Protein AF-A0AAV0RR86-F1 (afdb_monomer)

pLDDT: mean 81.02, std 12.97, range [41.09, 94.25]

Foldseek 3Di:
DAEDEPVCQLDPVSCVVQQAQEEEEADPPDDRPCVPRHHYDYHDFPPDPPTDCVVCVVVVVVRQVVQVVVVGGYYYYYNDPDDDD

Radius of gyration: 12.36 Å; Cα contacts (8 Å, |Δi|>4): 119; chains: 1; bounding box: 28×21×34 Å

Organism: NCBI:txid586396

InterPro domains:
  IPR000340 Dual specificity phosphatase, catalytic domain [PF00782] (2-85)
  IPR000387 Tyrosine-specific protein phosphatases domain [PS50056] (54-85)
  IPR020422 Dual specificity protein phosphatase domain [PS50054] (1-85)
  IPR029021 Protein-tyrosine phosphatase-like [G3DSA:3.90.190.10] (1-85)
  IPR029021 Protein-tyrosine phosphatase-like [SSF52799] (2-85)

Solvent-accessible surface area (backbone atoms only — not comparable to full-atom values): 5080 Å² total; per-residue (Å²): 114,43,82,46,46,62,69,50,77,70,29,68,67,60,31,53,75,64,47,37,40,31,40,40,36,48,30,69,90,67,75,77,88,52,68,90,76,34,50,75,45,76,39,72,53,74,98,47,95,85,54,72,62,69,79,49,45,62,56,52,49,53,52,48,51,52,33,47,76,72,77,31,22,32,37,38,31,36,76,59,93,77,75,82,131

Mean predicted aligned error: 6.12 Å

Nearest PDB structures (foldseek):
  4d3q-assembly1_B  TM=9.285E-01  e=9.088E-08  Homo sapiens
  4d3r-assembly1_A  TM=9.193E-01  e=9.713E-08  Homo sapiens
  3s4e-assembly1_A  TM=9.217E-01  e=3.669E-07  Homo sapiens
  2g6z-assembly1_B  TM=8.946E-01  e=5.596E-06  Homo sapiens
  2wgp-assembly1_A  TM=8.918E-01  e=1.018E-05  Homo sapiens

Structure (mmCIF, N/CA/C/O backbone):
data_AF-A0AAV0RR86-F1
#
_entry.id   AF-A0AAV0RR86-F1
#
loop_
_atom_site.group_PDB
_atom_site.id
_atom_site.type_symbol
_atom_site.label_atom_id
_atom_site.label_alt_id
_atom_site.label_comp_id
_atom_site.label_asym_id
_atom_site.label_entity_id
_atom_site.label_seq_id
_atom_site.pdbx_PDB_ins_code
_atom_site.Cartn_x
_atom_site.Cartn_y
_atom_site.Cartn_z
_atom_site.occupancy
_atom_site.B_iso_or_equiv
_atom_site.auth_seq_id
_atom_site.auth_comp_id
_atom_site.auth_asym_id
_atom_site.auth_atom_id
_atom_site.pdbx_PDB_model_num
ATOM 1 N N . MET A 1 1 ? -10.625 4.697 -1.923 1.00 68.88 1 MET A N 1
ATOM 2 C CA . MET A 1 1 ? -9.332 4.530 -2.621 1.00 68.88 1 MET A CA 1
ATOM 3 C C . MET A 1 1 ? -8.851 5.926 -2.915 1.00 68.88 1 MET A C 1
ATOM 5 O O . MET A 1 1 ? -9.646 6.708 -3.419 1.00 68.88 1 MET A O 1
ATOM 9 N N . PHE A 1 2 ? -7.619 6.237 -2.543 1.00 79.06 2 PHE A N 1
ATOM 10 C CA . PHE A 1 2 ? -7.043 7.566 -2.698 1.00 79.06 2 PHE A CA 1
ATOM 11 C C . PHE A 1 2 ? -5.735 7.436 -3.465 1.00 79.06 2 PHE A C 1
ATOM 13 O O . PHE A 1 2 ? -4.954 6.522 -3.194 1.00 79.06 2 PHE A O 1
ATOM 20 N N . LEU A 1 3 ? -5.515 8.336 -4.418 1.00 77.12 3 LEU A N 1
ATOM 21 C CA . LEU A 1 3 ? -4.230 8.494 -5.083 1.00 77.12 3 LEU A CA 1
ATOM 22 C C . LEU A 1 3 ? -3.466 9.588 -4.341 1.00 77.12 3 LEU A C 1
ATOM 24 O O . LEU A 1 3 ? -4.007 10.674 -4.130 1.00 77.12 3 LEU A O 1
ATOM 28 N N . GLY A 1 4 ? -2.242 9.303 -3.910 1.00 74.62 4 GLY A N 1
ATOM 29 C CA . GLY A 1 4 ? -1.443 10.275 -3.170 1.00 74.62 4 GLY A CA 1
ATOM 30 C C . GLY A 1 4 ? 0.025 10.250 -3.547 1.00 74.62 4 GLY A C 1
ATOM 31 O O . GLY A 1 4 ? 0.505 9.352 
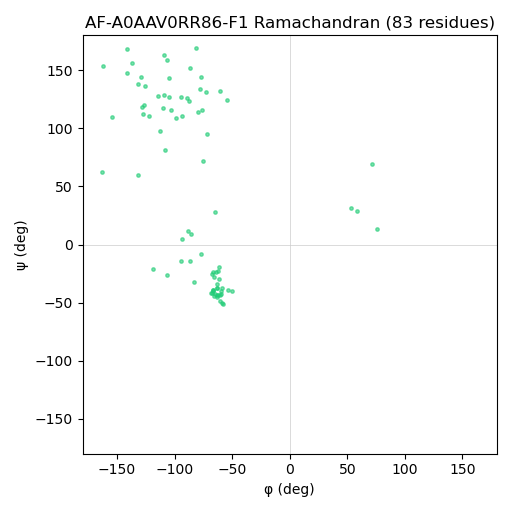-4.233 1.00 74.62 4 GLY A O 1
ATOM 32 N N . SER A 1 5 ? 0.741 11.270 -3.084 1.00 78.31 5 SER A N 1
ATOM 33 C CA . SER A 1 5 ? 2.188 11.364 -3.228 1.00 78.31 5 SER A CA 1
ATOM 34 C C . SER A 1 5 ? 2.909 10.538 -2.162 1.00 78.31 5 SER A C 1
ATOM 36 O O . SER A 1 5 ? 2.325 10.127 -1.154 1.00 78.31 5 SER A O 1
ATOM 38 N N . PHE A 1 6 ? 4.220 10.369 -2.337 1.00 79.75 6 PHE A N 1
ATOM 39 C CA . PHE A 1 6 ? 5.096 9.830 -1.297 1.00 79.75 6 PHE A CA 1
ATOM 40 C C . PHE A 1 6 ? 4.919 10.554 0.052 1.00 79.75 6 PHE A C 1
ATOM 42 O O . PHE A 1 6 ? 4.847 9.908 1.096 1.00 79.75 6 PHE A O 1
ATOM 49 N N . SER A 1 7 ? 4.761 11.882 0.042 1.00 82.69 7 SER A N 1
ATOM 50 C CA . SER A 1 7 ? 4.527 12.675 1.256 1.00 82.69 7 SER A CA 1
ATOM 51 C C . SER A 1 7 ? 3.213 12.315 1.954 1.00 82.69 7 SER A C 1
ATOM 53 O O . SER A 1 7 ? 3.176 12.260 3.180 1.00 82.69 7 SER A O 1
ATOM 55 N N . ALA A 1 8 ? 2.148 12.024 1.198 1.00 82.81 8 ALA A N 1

◆ **Your task**:
Lines with "specificity": copy every one of them from the listing above.

◆ **Task solution**:
  IPR000340 Dual specificity phosphatase, catalytic domain [PF00782] (2-85)
  IPR020422 Dual specificity protein phosphatase domain [PS50054] (1-85)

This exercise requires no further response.